Exercise description |
Set down again exactly the lines of the listing below that fall between the line holding "ATOM 51 C CA" and the line holding "ATOM 109 C CA", inclusive.
· · ·
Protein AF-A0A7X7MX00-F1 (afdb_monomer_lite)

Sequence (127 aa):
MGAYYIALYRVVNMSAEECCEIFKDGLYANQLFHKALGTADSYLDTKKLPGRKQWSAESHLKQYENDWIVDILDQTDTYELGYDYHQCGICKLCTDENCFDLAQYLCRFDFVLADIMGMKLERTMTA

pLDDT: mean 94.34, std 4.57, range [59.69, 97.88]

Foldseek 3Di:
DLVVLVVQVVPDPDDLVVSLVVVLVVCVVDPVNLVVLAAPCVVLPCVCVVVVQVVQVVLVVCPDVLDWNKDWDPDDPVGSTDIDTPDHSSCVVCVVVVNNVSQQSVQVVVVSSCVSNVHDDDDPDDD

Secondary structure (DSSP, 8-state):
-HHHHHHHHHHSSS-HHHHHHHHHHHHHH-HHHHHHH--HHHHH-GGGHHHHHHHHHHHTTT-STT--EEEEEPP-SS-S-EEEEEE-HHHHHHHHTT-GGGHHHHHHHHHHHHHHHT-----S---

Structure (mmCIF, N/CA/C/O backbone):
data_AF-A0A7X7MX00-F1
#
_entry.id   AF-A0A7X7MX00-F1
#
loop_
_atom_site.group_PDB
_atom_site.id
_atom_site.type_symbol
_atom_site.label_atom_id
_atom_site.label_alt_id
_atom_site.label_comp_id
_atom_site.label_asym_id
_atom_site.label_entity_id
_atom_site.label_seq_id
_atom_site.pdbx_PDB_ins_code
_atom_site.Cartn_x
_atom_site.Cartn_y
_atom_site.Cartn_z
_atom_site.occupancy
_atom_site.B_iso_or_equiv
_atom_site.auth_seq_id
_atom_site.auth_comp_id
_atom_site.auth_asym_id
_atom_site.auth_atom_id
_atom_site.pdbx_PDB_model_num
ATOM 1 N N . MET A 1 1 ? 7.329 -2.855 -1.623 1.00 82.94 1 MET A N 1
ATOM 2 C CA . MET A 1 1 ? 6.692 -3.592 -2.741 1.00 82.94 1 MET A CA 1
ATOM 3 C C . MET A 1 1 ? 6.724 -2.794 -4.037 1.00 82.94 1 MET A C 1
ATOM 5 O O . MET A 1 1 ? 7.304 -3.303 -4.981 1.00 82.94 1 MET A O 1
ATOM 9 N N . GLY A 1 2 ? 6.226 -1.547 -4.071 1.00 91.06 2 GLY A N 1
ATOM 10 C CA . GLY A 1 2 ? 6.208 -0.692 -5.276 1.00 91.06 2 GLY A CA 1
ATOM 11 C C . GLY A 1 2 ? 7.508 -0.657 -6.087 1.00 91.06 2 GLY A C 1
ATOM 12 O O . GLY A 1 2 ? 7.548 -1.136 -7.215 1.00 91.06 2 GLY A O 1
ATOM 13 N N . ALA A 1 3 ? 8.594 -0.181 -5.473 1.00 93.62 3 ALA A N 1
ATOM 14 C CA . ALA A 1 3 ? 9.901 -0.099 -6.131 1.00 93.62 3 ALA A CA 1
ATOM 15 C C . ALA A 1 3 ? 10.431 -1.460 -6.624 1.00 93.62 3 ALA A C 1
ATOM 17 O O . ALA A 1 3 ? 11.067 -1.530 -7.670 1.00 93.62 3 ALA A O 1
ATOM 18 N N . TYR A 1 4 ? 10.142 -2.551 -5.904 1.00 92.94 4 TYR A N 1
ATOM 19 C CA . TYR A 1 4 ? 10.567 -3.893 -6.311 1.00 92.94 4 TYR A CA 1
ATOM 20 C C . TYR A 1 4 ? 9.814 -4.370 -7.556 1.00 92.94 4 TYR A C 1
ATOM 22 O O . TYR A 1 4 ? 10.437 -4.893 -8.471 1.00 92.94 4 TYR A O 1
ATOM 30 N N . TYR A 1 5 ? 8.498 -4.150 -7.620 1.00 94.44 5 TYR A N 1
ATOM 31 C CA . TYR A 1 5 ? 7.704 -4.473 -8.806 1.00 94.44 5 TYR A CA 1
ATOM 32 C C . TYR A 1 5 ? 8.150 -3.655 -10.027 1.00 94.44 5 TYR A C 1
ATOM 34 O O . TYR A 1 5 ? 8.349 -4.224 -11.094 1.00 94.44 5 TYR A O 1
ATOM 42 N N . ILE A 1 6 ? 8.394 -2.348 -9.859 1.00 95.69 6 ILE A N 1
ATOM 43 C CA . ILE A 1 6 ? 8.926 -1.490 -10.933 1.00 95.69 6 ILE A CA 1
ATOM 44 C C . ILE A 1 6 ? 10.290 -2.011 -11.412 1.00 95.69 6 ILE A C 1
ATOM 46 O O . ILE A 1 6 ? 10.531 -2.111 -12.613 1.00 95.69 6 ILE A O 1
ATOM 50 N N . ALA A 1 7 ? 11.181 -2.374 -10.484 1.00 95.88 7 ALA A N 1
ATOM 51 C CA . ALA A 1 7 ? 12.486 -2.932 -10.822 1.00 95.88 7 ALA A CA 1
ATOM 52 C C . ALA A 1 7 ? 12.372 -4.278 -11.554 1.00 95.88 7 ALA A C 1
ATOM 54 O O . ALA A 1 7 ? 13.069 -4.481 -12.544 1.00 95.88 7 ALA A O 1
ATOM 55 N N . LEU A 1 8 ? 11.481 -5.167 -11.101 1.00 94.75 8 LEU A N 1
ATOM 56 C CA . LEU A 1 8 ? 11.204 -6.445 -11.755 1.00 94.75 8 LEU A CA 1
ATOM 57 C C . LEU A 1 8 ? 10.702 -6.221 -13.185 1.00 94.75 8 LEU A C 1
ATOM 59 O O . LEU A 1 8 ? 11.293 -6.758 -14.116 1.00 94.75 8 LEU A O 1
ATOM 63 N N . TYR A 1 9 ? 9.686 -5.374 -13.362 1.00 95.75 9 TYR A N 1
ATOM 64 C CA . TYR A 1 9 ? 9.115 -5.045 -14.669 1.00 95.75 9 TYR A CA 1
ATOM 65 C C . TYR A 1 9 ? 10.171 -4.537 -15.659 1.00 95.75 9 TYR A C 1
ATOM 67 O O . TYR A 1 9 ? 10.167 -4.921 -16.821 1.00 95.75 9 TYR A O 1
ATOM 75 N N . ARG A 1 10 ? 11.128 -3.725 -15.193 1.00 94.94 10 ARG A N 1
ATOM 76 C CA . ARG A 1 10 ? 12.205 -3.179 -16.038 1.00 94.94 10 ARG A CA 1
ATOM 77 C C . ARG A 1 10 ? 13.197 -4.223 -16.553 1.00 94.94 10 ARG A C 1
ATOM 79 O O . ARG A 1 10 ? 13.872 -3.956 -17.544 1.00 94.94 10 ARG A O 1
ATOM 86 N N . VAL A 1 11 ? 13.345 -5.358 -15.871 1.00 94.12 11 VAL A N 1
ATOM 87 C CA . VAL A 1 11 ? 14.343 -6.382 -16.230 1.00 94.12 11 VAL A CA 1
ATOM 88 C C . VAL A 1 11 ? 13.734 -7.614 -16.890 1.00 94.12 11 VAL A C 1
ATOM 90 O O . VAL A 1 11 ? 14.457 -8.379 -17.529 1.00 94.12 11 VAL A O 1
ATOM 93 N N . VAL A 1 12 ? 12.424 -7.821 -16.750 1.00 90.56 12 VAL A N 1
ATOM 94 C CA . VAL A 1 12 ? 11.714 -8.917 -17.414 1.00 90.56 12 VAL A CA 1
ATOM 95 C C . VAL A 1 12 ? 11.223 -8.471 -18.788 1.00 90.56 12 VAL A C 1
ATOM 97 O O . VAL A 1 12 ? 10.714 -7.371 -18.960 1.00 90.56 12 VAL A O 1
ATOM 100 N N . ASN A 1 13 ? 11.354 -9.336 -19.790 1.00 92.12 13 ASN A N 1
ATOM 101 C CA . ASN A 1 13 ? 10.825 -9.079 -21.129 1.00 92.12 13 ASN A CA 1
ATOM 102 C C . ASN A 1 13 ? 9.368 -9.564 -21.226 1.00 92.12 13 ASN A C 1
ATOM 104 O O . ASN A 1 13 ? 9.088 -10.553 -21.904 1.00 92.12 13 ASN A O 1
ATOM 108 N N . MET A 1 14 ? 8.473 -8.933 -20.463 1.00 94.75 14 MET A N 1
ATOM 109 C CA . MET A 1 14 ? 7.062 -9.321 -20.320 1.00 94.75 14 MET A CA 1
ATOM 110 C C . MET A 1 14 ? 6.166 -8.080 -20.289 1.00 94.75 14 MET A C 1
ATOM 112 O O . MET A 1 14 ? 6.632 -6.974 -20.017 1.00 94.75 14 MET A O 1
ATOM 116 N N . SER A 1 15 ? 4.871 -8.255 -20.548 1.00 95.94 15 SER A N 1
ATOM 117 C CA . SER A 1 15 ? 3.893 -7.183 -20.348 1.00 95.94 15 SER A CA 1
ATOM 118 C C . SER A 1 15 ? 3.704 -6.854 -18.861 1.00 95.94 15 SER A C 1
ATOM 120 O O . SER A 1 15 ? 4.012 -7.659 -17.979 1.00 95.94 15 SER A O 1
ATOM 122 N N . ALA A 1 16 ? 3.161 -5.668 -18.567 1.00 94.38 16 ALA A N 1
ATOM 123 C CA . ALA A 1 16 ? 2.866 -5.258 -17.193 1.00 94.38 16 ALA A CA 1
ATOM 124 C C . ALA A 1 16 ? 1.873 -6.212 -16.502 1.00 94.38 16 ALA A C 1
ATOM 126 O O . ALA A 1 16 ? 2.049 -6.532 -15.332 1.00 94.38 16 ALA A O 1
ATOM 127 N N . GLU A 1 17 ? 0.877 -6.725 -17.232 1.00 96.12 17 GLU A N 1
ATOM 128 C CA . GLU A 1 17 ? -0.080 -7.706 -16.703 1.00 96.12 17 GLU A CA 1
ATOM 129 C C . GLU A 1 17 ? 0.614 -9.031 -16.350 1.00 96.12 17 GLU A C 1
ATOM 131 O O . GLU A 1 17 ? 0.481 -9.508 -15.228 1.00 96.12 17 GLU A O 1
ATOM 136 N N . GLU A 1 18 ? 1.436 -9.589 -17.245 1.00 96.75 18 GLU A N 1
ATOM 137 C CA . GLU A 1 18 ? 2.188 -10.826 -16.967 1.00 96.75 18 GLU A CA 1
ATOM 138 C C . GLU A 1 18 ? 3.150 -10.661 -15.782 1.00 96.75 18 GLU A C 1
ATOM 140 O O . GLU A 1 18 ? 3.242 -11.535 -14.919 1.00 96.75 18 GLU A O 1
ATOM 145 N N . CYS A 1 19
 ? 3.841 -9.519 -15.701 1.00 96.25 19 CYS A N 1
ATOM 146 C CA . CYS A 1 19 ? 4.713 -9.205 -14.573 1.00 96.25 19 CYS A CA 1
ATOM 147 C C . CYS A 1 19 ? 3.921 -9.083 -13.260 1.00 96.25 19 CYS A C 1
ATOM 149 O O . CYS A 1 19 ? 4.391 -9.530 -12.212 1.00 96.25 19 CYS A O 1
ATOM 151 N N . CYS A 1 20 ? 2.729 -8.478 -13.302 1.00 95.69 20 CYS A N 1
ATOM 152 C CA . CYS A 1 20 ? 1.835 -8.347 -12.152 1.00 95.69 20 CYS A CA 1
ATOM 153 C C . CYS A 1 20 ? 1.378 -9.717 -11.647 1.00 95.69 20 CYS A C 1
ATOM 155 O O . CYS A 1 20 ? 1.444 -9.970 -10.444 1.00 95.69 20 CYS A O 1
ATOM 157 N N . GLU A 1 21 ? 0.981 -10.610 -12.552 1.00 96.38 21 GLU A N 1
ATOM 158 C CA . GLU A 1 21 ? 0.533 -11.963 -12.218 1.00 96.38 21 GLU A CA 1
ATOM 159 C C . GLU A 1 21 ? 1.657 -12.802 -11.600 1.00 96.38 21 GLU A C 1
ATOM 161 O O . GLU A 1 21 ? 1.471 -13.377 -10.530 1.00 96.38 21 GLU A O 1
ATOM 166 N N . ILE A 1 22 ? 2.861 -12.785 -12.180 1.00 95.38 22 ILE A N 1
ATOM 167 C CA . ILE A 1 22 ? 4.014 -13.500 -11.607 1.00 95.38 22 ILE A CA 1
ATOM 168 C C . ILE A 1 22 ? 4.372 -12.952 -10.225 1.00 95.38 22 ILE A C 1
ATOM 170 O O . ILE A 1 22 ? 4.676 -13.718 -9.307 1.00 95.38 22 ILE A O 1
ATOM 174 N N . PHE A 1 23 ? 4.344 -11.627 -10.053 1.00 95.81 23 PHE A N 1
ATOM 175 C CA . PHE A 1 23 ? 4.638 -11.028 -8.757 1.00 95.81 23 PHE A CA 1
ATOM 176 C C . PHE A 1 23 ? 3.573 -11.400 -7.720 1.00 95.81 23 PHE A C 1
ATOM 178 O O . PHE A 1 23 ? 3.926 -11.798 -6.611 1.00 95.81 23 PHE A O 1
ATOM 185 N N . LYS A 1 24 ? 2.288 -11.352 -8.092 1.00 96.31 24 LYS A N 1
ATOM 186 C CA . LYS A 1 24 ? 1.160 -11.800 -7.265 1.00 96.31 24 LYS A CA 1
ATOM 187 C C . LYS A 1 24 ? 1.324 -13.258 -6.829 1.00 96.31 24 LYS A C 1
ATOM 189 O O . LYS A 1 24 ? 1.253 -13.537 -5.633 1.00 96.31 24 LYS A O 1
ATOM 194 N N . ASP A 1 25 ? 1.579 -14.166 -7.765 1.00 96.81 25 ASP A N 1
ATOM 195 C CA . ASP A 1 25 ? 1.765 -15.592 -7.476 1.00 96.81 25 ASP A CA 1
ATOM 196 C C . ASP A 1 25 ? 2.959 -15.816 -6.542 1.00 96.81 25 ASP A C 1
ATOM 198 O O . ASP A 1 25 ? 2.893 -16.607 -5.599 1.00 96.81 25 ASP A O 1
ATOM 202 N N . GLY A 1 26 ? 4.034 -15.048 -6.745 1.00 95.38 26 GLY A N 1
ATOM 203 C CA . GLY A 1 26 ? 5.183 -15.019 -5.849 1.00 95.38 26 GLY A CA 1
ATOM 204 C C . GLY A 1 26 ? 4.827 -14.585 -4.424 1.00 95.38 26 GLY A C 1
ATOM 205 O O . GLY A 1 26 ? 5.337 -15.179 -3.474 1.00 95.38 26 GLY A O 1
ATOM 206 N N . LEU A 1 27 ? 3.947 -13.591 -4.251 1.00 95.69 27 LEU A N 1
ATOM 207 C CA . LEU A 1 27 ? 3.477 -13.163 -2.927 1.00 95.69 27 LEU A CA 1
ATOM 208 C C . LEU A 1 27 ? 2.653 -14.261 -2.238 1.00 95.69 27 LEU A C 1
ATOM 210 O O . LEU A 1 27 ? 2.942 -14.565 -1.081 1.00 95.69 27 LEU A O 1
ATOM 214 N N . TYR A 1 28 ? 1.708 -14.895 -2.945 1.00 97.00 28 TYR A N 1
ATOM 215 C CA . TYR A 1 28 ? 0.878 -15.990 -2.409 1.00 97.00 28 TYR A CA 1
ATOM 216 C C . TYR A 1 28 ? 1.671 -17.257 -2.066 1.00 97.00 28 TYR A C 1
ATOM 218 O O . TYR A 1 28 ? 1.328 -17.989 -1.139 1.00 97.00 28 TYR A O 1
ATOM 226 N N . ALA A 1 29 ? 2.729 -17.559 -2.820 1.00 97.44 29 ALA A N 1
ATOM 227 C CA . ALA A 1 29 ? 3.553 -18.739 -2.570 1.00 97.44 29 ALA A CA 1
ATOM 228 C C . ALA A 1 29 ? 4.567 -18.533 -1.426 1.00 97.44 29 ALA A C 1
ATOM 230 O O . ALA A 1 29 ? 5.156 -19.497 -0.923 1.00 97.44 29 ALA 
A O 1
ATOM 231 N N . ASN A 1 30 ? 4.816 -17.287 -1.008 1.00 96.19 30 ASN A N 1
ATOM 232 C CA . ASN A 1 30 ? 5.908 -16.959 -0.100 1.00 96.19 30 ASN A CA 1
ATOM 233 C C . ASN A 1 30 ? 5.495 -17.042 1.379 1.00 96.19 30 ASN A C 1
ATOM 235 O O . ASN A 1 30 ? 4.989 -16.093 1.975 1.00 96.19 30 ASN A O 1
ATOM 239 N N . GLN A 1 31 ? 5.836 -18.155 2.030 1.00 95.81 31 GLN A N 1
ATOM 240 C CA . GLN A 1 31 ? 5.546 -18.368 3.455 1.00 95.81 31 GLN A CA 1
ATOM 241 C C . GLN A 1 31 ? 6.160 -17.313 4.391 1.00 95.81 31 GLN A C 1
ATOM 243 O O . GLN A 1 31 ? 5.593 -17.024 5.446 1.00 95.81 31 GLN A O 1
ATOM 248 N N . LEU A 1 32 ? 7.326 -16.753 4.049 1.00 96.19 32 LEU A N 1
· · ·
Your solution |
ATOM 51 C CA . ALA A 1 7 ? 12.486 -2.932 -10.822 1.00 95.88 7 ALA A CA 1
ATOM 52 C C . ALA A 1 7 ? 12.372 -4.278 -11.554 1.00 95.88 7 ALA A C 1
ATOM 54 O O . ALA A 1 7 ? 13.069 -4.481 -12.544 1.00 95.88 7 ALA A O 1
ATOM 55 N N . LEU A 1 8 ? 11.481 -5.167 -11.101 1.00 94.75 8 LEU A N 1
ATOM 56 C CA . LEU A 1 8 ? 11.204 -6.445 -11.755 1.00 94.75 8 LEU A CA 1
ATOM 57 C C . LEU A 1 8 ? 10.702 -6.221 -13.185 1.00 94.75 8 LEU A C 1
ATOM 59 O O . LEU A 1 8 ? 11.293 -6.758 -14.116 1.00 94.75 8 LEU A O 1
ATOM 63 N N . TYR A 1 9 ? 9.686 -5.374 -13.362 1.00 95.75 9 TYR A N 1
ATOM 64 C CA . TYR A 1 9 ? 9.115 -5.045 -14.669 1.00 95.75 9 TYR A CA 1
ATOM 65 C C . TYR A 1 9 ? 10.171 -4.537 -15.659 1.00 95.75 9 TYR A C 1
ATOM 67 O O . TYR A 1 9 ? 10.167 -4.921 -16.821 1.00 95.75 9 TYR A O 1
ATOM 75 N N . ARG A 1 10 ? 11.128 -3.725 -15.193 1.00 94.94 10 ARG A N 1
ATOM 76 C CA . ARG A 1 10 ? 12.205 -3.179 -16.038 1.00 94.94 10 ARG A CA 1
ATOM 77 C C . ARG A 1 10 ? 13.197 -4.223 -16.553 1.00 94.94 10 ARG A C 1
ATOM 79 O O . ARG A 1 10 ? 13.872 -3.956 -17.544 1.00 94.94 10 ARG A O 1
ATOM 86 N N . VAL A 1 11 ? 13.345 -5.358 -15.871 1.00 94.12 11 VAL A N 1
ATOM 87 C CA . VAL A 1 11 ? 14.343 -6.382 -16.230 1.00 94.12 11 VAL A CA 1
ATOM 88 C C . VAL A 1 11 ? 13.734 -7.614 -16.890 1.00 94.12 11 VAL A C 1
ATOM 90 O O . VAL A 1 11 ? 14.457 -8.379 -17.529 1.00 94.12 11 VAL A O 1
ATOM 93 N N . VAL A 1 12 ? 12.424 -7.821 -16.750 1.00 90.56 12 VAL A N 1
ATOM 94 C CA . VAL A 1 12 ? 11.714 -8.917 -17.414 1.00 90.56 12 VAL A CA 1
ATOM 95 C C . VAL A 1 12 ? 11.223 -8.471 -18.788 1.00 90.56 12 VAL A C 1
ATOM 97 O O . VAL A 1 12 ? 10.714 -7.371 -18.960 1.00 90.56 12 VAL A O 1
ATOM 100 N N . ASN A 1 13 ? 11.354 -9.336 -19.790 1.00 92.12 13 ASN A N 1
ATOM 101 C CA . ASN A 1 13 ? 10.825 -9.079 -21.129 1.00 92.12 13 ASN A CA 1
ATOM 102 C C . ASN A 1 13 ? 9.368 -9.564 -21.226 1.00 92.12 13 ASN A C 1
ATOM 104 O O . ASN A 1 13 ? 9.088 -10.553 -21.904 1.00 92.12 13 ASN A O 1
ATOM 108 N N . MET A 1 14 ? 8.473 -8.933 -20.463 1.00 94.75 14 MET A N 1
ATOM 109 C CA . MET A 1 14 ? 7.062 -9.321 -20.320 1.00 94.75 14 MET A CA 1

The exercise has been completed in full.